Sure, Comcast could block other servers. They could also block Tor, HTTPS, whatever. Even they haven’t yet shown signs of stooping to this level.
"At the forefront of encrypting DNS have been Google and Mozilla AND CLOUDFLARE"
Re: Re:
Cloudflare doesn’t have a isp though, but true.
This scares me
IMO, the purpose of encrypted DNS is that the ISPs like Comcast can’t get your DNS data. Well, if Comcast is in on it, then they’ll be building their own server, and we’re back where we started. Sadly, Comcast getting in on it will make all the other dumb ISPs realize they can do the same thing. We can still choose another DNS server, but there’ll be a lot of people who just leave it at default through DHCP.
Re: This scares me
Centralizing it all at Cloudflare has its own problems. An independent service in each country could be an improvement, if clients used more than one. Domain-blocking orders would then need to target over 100 countries to be effective, at which point it’s easier to target the registry or registrar. Running the DNS servers as onion services would additionally prevent court orders of the form "country X says to block all clients from country X", as geo-location would be impossible.
A lot of uses of DNS, however, are kind of pointless when we have DNSSEC. Once you can authenticate data, it doesn’t matter where you get it from. EG: when one website links to another, the target’s DNS records could be provided by the source site.
Re: This scares me
"IMO, the purpose of encrypted DNS is that the ISPs like Comcast can’t get your DNS data"
No, it’s to ensure that things like DNS injection attacks and cache poisoning are much more difficult.
"there’ll be a lot of people who just leave it at default through DHCP."
You’re thinking of the wrong use of DNS.
I’ll be sticking to the DNS provided by my VPN, thank you. I trust them way more than I trust Comcast. Sure, the VPN is a potential single point of failure, but that’s better than having multiple potential points of failure. And if the VPN is compromised, snooping on DNS is irrelevant.
Re: Re:
"I’ll be sticking to the DNS provided by my VPN, thank you."
Good for you. Why does that mean that those who don’t have one should not be protected?
Re: Re: Re:
Did you post this in the wrong thread? The comment you replied to didn’t make any such claim.
Re: Re: Re: Re:
Also, if Comcast didn’t participate in this, people without VPNs would be more protected from Comcast—because Firefox would’ve defaulted them to a non-Comcast DNS server.
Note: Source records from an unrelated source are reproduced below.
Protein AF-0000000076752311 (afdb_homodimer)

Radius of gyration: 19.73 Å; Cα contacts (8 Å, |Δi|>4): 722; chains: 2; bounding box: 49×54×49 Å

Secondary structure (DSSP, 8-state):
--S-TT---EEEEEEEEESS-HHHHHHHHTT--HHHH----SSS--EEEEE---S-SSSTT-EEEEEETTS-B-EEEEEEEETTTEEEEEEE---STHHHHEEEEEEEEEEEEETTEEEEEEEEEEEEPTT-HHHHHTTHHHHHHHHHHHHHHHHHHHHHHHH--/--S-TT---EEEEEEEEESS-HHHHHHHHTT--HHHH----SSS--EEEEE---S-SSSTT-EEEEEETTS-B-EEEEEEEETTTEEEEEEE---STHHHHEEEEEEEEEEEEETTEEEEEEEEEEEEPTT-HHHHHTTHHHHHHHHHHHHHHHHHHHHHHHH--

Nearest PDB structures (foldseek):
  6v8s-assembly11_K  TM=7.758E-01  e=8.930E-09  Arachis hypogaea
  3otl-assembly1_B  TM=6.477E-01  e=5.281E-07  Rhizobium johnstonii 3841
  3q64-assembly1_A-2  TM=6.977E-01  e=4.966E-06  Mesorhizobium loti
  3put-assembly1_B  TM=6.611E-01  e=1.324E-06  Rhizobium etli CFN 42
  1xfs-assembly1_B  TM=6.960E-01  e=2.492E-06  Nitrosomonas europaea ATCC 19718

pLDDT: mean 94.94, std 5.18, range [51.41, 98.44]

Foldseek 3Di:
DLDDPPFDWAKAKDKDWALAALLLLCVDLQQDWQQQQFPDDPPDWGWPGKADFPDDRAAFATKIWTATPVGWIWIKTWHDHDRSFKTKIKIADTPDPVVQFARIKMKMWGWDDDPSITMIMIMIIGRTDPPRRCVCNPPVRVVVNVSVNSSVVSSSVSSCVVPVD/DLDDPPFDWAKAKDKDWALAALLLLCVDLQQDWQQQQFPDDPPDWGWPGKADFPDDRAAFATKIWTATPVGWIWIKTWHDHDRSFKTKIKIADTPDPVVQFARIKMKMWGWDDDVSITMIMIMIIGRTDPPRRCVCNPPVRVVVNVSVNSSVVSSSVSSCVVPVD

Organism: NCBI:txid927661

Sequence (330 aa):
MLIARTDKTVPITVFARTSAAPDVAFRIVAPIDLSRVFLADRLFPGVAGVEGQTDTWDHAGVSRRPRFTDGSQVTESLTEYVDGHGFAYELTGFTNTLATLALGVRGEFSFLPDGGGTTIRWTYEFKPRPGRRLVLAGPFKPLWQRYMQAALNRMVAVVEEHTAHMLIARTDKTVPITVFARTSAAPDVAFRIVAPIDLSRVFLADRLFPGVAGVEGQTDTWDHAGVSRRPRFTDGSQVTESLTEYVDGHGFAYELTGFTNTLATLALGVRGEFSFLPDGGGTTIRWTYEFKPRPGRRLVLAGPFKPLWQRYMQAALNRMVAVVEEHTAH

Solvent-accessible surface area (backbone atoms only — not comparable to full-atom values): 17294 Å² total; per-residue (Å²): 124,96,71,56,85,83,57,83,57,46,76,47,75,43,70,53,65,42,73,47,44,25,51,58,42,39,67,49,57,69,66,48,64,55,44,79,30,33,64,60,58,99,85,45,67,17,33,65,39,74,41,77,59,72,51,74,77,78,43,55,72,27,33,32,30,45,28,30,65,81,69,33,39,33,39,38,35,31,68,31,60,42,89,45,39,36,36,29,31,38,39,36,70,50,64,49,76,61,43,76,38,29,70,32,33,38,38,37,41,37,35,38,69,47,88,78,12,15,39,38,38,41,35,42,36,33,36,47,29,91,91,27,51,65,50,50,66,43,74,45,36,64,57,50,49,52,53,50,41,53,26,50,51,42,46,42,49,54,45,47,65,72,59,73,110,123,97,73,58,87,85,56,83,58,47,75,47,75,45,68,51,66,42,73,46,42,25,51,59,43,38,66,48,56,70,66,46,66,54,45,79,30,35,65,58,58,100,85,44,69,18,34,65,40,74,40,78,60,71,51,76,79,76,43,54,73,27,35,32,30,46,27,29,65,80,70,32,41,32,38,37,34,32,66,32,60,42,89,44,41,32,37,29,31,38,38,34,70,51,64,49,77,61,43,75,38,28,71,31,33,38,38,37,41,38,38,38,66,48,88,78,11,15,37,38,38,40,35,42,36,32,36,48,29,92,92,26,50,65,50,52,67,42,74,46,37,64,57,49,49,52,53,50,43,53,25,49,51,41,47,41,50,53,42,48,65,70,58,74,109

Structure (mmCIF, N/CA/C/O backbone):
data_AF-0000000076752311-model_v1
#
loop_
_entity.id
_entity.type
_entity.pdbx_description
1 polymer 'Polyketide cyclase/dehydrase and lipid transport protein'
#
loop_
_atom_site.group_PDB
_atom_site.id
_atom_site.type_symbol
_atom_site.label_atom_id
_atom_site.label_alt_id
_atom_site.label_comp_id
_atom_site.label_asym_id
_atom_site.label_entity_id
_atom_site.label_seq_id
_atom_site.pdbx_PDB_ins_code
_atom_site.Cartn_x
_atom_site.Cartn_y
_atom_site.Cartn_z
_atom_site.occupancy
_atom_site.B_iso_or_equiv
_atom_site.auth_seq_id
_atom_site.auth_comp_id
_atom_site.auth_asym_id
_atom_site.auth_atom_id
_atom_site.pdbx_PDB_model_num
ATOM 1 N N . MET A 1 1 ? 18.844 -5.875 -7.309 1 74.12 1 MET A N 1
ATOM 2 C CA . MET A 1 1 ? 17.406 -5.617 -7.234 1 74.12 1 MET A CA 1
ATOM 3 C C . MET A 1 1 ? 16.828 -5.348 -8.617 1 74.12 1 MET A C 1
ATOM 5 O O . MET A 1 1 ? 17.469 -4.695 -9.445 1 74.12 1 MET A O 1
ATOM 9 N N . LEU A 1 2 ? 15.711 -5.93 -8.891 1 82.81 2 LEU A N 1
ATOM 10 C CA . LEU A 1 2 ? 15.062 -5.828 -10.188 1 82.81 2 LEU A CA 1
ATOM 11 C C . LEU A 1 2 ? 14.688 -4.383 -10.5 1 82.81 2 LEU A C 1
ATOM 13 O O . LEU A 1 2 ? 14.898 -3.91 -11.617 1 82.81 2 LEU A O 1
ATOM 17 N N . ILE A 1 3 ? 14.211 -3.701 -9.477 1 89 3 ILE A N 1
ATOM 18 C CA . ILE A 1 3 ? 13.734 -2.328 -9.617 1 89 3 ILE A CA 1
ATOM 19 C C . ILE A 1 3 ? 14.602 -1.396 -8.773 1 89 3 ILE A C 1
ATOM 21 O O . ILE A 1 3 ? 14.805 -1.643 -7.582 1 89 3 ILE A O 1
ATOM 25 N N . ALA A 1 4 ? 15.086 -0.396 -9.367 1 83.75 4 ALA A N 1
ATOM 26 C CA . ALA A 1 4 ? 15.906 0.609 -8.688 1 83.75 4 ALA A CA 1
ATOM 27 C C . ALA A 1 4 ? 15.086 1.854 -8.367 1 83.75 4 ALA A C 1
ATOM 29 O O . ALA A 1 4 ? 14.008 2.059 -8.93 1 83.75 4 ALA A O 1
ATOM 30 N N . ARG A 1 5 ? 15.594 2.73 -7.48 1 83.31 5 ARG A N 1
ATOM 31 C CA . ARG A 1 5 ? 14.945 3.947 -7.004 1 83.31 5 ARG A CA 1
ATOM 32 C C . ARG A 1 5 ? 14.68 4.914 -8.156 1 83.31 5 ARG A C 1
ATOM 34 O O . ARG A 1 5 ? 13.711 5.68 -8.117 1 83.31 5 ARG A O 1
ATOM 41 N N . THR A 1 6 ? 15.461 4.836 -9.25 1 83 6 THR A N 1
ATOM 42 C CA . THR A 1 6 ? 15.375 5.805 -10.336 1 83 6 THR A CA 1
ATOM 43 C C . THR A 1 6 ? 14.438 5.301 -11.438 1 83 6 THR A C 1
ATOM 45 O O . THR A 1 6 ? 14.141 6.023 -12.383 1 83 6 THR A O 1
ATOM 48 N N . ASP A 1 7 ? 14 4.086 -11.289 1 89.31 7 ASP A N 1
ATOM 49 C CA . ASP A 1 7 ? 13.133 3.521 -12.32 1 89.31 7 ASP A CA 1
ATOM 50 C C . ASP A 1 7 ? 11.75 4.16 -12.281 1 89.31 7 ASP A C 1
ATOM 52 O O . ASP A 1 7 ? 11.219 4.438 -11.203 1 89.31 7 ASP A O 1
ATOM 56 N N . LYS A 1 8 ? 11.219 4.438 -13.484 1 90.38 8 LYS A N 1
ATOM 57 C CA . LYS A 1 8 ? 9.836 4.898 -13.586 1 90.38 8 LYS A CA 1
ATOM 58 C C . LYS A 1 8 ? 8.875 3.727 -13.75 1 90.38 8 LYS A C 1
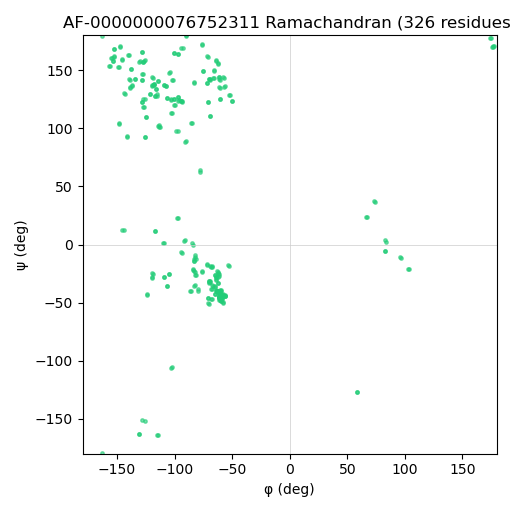ATOM 60 O O . LYS A 1 8 ? 8.516 3.365 -14.867 1 90.38 8 LYS A O 1
ATOM 65 N N . THR A 1 9 ? 8.438 3.236 -12.656 1 95.31 9 THR A N 1
ATOM 66 C CA . THR A 1 9 ? 7.613 2.031 -12.648 1 95.31 9 THR A CA 1
ATOM 67 C C . THR A 1 9 ? 6.133 2.391 -12.648 1 95.31 9 THR A C 1
ATOM 69 O O . THR A 1 9 ? 5.773 3.566 -12.578 1 95.31 9 THR A O 1
ATOM 72 N N . VAL A 1 10 ? 5.277 1.45 -12.859 1 95.69 10 VAL A N 1
ATOM 73 C CA . VAL A 1 10 ? 3.828 1.581 -12.75 1 95.69 10 VAL A CA 1
ATOM 74 C C . VAL A 1 10 ? 3.316 0.727 -11.594 1 95.69 10 VAL A C 1
ATOM 76 O O . VAL A 1 10 ? 3.182 -0.492 -11.727 1 95.69 10 VAL A O 1
ATOM 79 N N . PRO A 1 11 ? 3.023 1.357 -10.508 1 95.81 11 PRO A N 1
ATOM 80 C CA . PRO A 1 11 ? 2.455 0.605 -9.391 1 95.81 11 PRO A CA 1
ATOM 81 C C . PRO A 1 11 ? 0.946 0.414 -9.516 1 95.81 11 PRO A C 1
ATOM 83 O O . PRO A 1 11 ? 0.241 1.318 -9.969 1 95.81 11 PRO A O 1
ATOM 86 N N . ILE A 1 12 ? 0.45 -0.692 -9.195 1 96.94 12 ILE A N 1
ATOM 87 C CA . ILE A 1 12 ? -0.968 -1.01 -9.07 1 96.94 12 ILE A CA 1
ATOM 88 C C . ILE A 1 12 ? -1.234 -1.641 -7.703 1 96.94 12 ILE A C 1
ATOM 90 O O . ILE A 1 12 ? -0.668 -2.686 -7.371 1 96.94 12 ILE A O 1
ATOM 94 N N . THR A 1 13 ? -2.047 -1.008 -6.879 1 97.62 13 THR A N 1
ATOM 95 C CA . THR A 1 13 ? -2.275 -1.444 -5.504 1 97.62 13 THR A CA 1
ATOM 96 C C . THR A 1 13 ? -3.74 -1.814 -5.293 1 97.62 13 THR A C 1
ATOM 98 O O . THR A 1 13 ? -4.637 -1.123 -5.777 1 97.62 13 THR A O 1
ATOM 101 N N . VAL A 1 14 ? -3.971 -2.898 -4.574 1 96.69 14 VAL A N 1
ATOM 102 C CA . VAL A 1 14 ? -5.289 -3.27 -4.074 1 96.69 14 VAL A CA 1
ATOM 103 C C . VAL A 1 14 ? -5.215 -3.543 -2.572 1 96.69 14 VAL A C 1
ATOM 105 O O . VAL A 1 14 ? -4.125 -3.719 -2.021 1 96.69 14 VAL A O 1
ATOM 108 N N . PHE A 1 15 ? -6.32 -3.602 -1.908 1 95.12 15 PHE A N 1
ATOM 109 C CA . PHE A 1 15 ? -6.336 -3.945 -0.491 1 95.12 15 PHE A CA 1
ATOM 110 C C . PHE A 1 15 ? -7.672 -4.562 -0.097 1 95.12 15 PHE A C 1
ATOM 112 O O . PHE A 1 15 ? -8.664 -4.426 -0.821 1 95.12 15 PHE A O 1
ATOM 119 N N . ALA A 1 16 ? -7.719 -5.215 0.919 1 95.75 16 ALA A N 1
ATOM 120 C CA . ALA A 1 16 ? -8.891 -5.852 1.516 1 95.75 16 ALA A CA 1
ATOM 121 C C . ALA A 1 16 ? -8.734 -5.984 3.027 1 95.75 16 ALA A C 1
ATOM 123 O O . ALA A 1 16 ? -7.621 -5.863 3.555 1 95.75 16 ALA A O 1
ATOM 124 N N . ARG A 1 17 ? -9.836 -6.188 3.695 1 95.88 17 ARG A N 1
ATOM 125 C CA . ARG A 1 17 ? -9.844 -6.355 5.145 1 95.88 17 ARG A CA 1
ATOM 126 C C . ARG A 1 17 ? -10.289 -7.762 5.531 1 95.88 17 ARG A C 1
ATOM 128 O O . ARG A 1 17 ? -11.133 -8.359 4.859 1 95.88 17 ARG A O 1
ATOM 135 N N . THR A 1 18 ? -9.688 -8.258 6.473 1 96.31 18 THR A N 1
ATOM 136 C CA . THR A 1 18 ? -10.07 -9.523 7.09 1 96.31 18 THR A CA 1
ATOM 137 C C . THR A 1 18 ? -10.219 -9.367 8.602 1 96.31 18 THR A C 1
ATOM 139 O O . THR A 1 18 ? -9.625 -8.469 9.195 1 96.31 18 THR A O 1
ATOM 142 N N . SER A 1 19 ? -10.977 -10.227 9.266 1 95.12 19 SER A N 1
ATOM 143 C CA . SER A 1 19 ? -11.172 -10.195 10.711 1 95.12 19 SER A CA 1
ATOM 144 C C . SER A 1 19 ? -10.023 -10.883 11.445 1 95.12 19 SER A C 1
ATOM 146 O O . SER A 1 19 ? -9.891 -10.758 12.664 1 95.12 19 SER A O 1
ATOM 148 N N . ALA A 1 20 ? -9.164 -11.57 10.727 1 97.19 20 ALA A N 1
ATOM 149 C CA . ALA A 1 20 ? -8.023 -12.25 11.336 1 97.19 20 ALA A CA 1
ATOM 150 C C . ALA A 1 20 ? -6.938 -11.258 11.727 1 97.19 20 ALA A C 1
ATOM 152 O O . ALA A 1 20 ? -6.75 -10.242 11.062 1 97.19 20 ALA A O 1
ATOM 153 N N . ALA A 1 21 ? -6.191 -11.594 12.797 1 97.06 21 ALA A N 1
ATOM 154 C CA . ALA A 1 21 ? -5.035 -10.789 13.203 1 97.06 21 ALA A CA 1
ATOM 155 C C . ALA A 1 21 ? -3.951 -10.82 12.125 1 97.06 21 ALA A C 1
ATOM 157 O O . ALA A 1 21 ? -3.879 -11.766 11.336 1 97.06 21 ALA A O 1
ATOM 158 N N . PRO A 1 22 ? -3.088 -9.836 12.141 1 97.38 22 PRO A N 1
ATOM 159 C CA . PRO A 1 22 ? -2.084 -9.719 11.086 1 97.38 22 PRO A CA 1
ATOM 160 C C . PRO A 1 22 ? -1.194 -10.953 10.977 1 97.38 22 PRO A C 1
ATOM 162 O O . PRO A 1 22 ? -0.909 -11.422 9.867 1 97.38 22 PRO A O 1
ATOM 165 N N . ASP A 1 23 ? -0.746 -11.484 12.141 1 96.94 23 ASP A N 1
ATOM 166 C CA . ASP A 1 23 ? 0.146 -12.641 12.094 1 96.94 23 ASP A CA 1
ATOM 167 C C . ASP A 1 23 ? -0.559 -13.859 11.508 1 96.94 23 ASP A C 1
ATOM 169 O O . ASP A 1 23 ? 0.048 -14.633 10.766 1 96.94 23 ASP A O 1
ATOM 173 N N . VAL A 1 24 ? -1.835 -14.008 11.789 1 97.75 24 VAL A N 1
ATOM 174 C CA . VAL A 1 24 ? -2.619 -15.133 11.281 1 97.75 24 VAL A CA 1
ATOM 175 C C . VAL A 1 24 ? -2.84 -14.969 9.781 1 97.75 24 VAL A C 1
ATOM 177 O O . VAL A 1 24 ? -2.582 -15.898 9.008 1 97.75 24 VAL A O 1
ATOM 180 N N . ALA A 1 25 ? -3.314 -13.773 9.352 1 98.31 25 ALA A N 1
ATOM 181 C CA . ALA A 1 25 ? -3.529 -13.516 7.934 1 98.31 25 ALA A CA 1
ATOM 182 C C . ALA A 1 25 ? -2.246 -13.734 7.137 1 98.31 25 ALA A C 1
ATOM 184 O O . ALA A 1 25 ? -2.266 -14.344 6.07 1 98.31 25 ALA A O 1
ATOM 185 N N . PHE A 1 26 ? -1.148 -13.234 7.668 1 98.44 26 PHE A N 1
ATOM 186 C CA . PHE A 1 26 ? 0.16 -13.367 7.039 1 98.44 26 PHE A CA 1
ATOM 187 C C . PHE A 1 26 ? 0.513 -14.836 6.832 1 98.44 26 PHE A C 1
ATOM 189 O O . PHE A 1 26 ? 0.91 -15.234 5.734 1 98.44 26 PHE A O 1
ATOM 196 N N . ARG A 1 27 ? 0.395 -15.664 7.828 1 97.44 27 ARG A N 1
ATOM 197 C CA . ARG A 1 27 ? 0.817 -17.062 7.805 1 97.44 27 ARG A CA 1
ATOM 198 C C . ARG A 1 27 ? -0.004 -17.859 6.801 1 97.44 27 ARG A C 1
ATOM 200 O O . ARG A 1 27 ? 0.483 -18.844 6.242 1 97.44 27 ARG A O 1
ATOM 207 N N . ILE A 1 28 ? -1.217 -17.391 6.551 1 97.94 28 ILE A N 1
ATOM 208 C CA . ILE A 1 28 ? -2.094 -18.094 5.617 1 97.94 28 ILE A CA 1
ATOM 209 C C . ILE A 1 28 ? -1.809 -17.609 4.191 1 97.94 28 ILE A C 1
ATOM 211 O O . ILE A 1 28 ? -1.739 -18.422 3.266 1 97.94 28 ILE A O 1
ATOM 215 N N . VAL A 1 29 ? -1.585 -16.328 3.994 1 98.19 29 VAL A N 1
ATOM 216 C CA . VAL A 1 29 ? -1.498 -15.734 2.664 1 98.19 29 VAL A CA 1
ATOM 217 C C . VAL A 1 29 ? -0.119 -16 2.066 1 98.19 29 VAL A C 1
ATOM 219 O O . VAL A 1 29 ? -0.001 -16.312 0.878 1 98.19 29 VAL A O 1
ATOM 222 N N . ALA A 1 30 ? 0.925 -15.945 2.846 1 97.69 30 ALA A N 1
ATOM 223 C CA . ALA A 1 30 ? 2.291 -16.016 2.336 1 97.69 30 ALA A CA 1
ATOM 224 C C . ALA A 1 30 ? 2.533 -17.344 1.621 1 97.69 30 ALA A C 1
ATOM 226 O O . ALA A 1 30 ? 3.025 -17.375 0.49 1 97.69 30 ALA A O 1
ATOM 227 N N . PRO A 1 31 ? 2.15 -18.438 2.234 1 96.5 31 PRO A N 1
ATOM 228 C CA . PRO A 1 31 ? 2.379 -19.719 1.56 1 96.5 31 PRO A CA 1
ATOM 229 C C . PRO A 1 31 ? 1.141 -20.234 0.819 1 96.5 31 PRO A C 1
ATOM 231 O O . PRO A 1 31 ? 1.055 -21.422 0.49 1 96.5 31 PRO A O 1
ATOM 234 N N . ILE A 1 32 ? 0.222 -19.469 0.439 1 97.12 32 ILE A N 1
ATOM 235 C CA . ILE A 1 32 ? -1.082 -19.891 -0.053 1 97.12 32 ILE A CA 1
ATOM 236 C C . ILE A 1 32 ? -0.914 -20.641 -1.375 1 97.12 32 ILE A C 1
ATOM 238 O O . ILE A 1 32 ? 0.004 -20.344 -2.146 1 97.12 32 ILE A O 1
ATOM 242 N N . ASP A 1 33 ? -1.781 -21.562 -1.646 1 96.94 33 ASP A N 1
ATOM 243 C CA . ASP A 1 33 ? -1.846 -22.234 -2.938 1 96.94 33 ASP A CA 1
ATOM 244 C C . ASP A 1 33 ? -2.334 -21.297 -4.031 1 96.94 33 ASP A C 1
ATOM 246 O O . ASP A 1 33 ? -3.521 -20.969 -4.086 1 96.94 33 ASP A O 1
ATOM 250 N N . LEU A 1 34 ? -1.456 -20.953 -4.91 1 97.69 34 LEU A N 1
ATOM 251 C CA . LEU A 1 34 ? -1.754 -19.938 -5.914 1 97.69 34 LEU A CA 1
ATOM 252 C C . LEU A 1 34 ? -2.867 -20.406 -6.844 1 97.69 34 LEU A C 1
ATOM 254 O O . LEU A 1 34 ? -3.633 -19.594 -7.363 1 97.69 34 LEU A O 1
ATOM 258 N N . SER A 1 35 ? -2.99 -21.672 -7.059 1 97.5 35 SER A N 1
ATOM 259 C CA . SER A 1 35 ? -4.008 -22.188 -7.965 1 97.5 35 SER A CA 1
ATOM 260 C C . SER A 1 35 ? -5.41 -22 -7.402 1 97.5 35 SER A C 1
ATOM 262 O O . SER A 1 35 ? -6.391 -22 -8.141 1 97.5 35 SER A O 1
ATOM 264 N N . ARG A 1 36 ? -5.473 -21.781 -6.102 1 96.69 36 ARG A N 1
ATOM 265 C CA . ARG A 1 36 ? -6.758 -21.578 -5.434 1 96.69 36 ARG A CA 1
ATOM 266 C C . ARG A 1 36 ? -7.23 -20.141 -5.559 1 96.69 36 ARG A C 1
ATOM 268 O O . ARG A 1 36 ? -8.43 -19.859 -5.512 1 96.69 36 ARG A O 1
ATOM 275 N N . VAL A 1 37 ? -6.289 -19.266 -5.785 1 97.12 37 VAL A N 1
ATOM 276 C CA . VAL A 1 37 ? -6.699 -17.875 -5.629 1 97.12 37 VAL A CA 1
ATOM 277 C C . VAL A 1 37 ? -6.523 -17.141 -6.949 1 97.12 37 VAL A C 1
ATOM 279 O O . VAL A 1 37 ? -7.164 -16.109 -7.184 1 97.12 37 VAL A O 1
ATOM 282 N N . PHE A 1 38 ? -5.633 -17.594 -7.801 1 97.56 38 PHE A N 1
ATOM 283 C CA . PHE A 1 38 ? -5.488 -17.031 -9.133 1 97.56 38 PHE A CA 1
ATOM 284 C C . PHE A 1 38 ? -6.242 -17.859 -10.164 1 97.56 38 PHE A C 1
ATOM 286 O O . PHE A 1 38 ? -5.691 -18.797 -10.734 1 97.56 38 PHE A O 1
ATOM 293 N N . LEU A 1 39 ? -7.445 -17.422 -10.492 1 97 39 LEU A N 1
ATOM 294 C CA . LEU A 1 39 ? -8.305 -18.125 -11.438 1 97 39 LEU A CA 1
ATOM 295 C C . LEU A 1 39 ? -8.328 -17.406 -12.789 1 97 39 LEU A C 1
ATOM 297 O O . LEU A 1 39 ? -8.266 -16.188 -12.852 1 97 39 LEU A O 1
ATOM 301 N N . ALA A 1 40 ? -8.469 -18.203 -13.773 1 94.88 40 ALA A N 1
ATOM 302 C CA . ALA A 1 40 ? -8.531 -17.656 -15.125 1 94.88 40 ALA A CA 1
ATOM 303 C C . ALA A 1 40 ? -9.789 -16.812 -15.312 1 94.88 40 ALA A C 1
ATOM 305 O O . ALA A 1 40 ? -10.844 -17.109 -14.742 1 94.88 40 ALA A O 1
ATOM 306 N N . ASP A 1 41 ? -9.578 -15.773 -16.062 1 92.44 41 ASP A N 1
ATOM 307 C CA . ASP A 1 41 ? -10.75 -15.055 -16.547 1 92.44 41 ASP A CA 1
ATOM 308 C C . ASP A 1 41 ? -10.648 -14.805 -18.047 1 92.44 41 ASP A C 1
ATOM 310 O O . ASP A 1 41 ? -9.984 -15.555 -18.781 1 92.44 41 ASP A O 1
ATOM 314 N N . ARG A 1 42 ? -11.445 -13.867 -18.672 1 90.19 42 ARG A N 1
ATOM 315 C CA . ARG A 1 42 ? -11.531 -13.672 -20.109 1 90.19 42 ARG A CA 1
ATOM 316 C C . ARG A 1 42 ? -10.227 -13.117 -20.672 1 90.19 42 ARG A C 1
ATOM 318 O O . ARG A 1 42 ? -9.883 -13.367 -21.828 1 90.19 42 ARG A O 1
ATOM 325 N N . LEU A 1 43 ? -9.422 -12.531 -19.766 1 89.75 43 LEU A N 1
ATOM 326 C CA . LEU A 1 43 ? -8.281 -11.781 -20.281 1 89.75 43 LEU A CA 1
ATOM 327 C C . LEU A 1 43 ? -6.969 -12.375 -19.766 1 89.75 43 LEU A C 1
ATOM 329 O O . LEU A 1 43 ? -5.934 -12.258 -20.438 1 89.75 43 LEU A O 1
ATOM 333 N N . PHE A 1 44 ? -6.98 -12.984 -18.625 1 93.06 44 PHE A N 1
ATOM 334 C CA . PHE A 1 44 ? -5.75 -13.445 -18 1 93.06 44 PHE A CA 1
ATOM 335 C C . PHE A 1 44 ? -5.867 -14.914 -17.609 1 93.06 44 PHE A C 1
ATOM 337 O O . PHE A 1 44 ? -6.93 -15.367 -17.188 1 93.06 44 PHE A O 1
ATOM 344 N N . PRO A 1 45 ? -4.805 -15.594 -17.781 1 94.5 45 PRO A N 1
ATOM 345 C CA . PRO A 1 45 ? -4.812 -16.984 -17.344 1 94.5 45 PRO A CA 1
ATOM 346 C C . PRO A 1 45 ? -4.793 -17.125 -15.82 1 94.5 45 PRO A C 1
ATOM 348 O O . PRO A 1 45 ? -4.445 -16.172 -15.117 1 94.5 45 PRO A O 1
ATOM 351 N N . GLY A 1 46 ? -5.152 -18.266 -15.375 1 96.75 46 GLY A N 1
ATOM 352 C CA . GLY A 1 46 ? -4.957 -18.594 -13.969 1 96.75 46 GLY A CA 1
ATOM 353 C C . GLY A 1 46 ? -3.621 -19.25 -13.695 1 96.75 46 GLY A C 1
ATOM 354 O O . GLY A 1 46 ? -2.785 -19.375 -14.594 1 96.75 46 GLY A O 1
ATOM 355 N N . VAL A 1 47 ? -3.398 -19.562 -12.445 1 97.56 47 VAL A N 1
ATOM 356 C CA . VAL A 1 47 ? -2.242 -20.359 -12.062 1 97.56 47 VAL A CA 1
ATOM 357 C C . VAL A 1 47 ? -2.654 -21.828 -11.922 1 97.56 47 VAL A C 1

If one views Comcast as untrustworthy, that would be a better result.
Waitaminnit
Only a damned fool trusts comcast to get this right, which sheds light on how I feel about the direction Mozilla is going.
Re: Waitaminnit
It all depends on what Mozilla does or doesn’t do with the "help" from Comcast.
My hope is that they treat it as what it is and look for, circumvent but not tell them about any features added by comcast untill after the fact. In other words let Comcast do Comcast and be proactive when it comes to the shenanigans.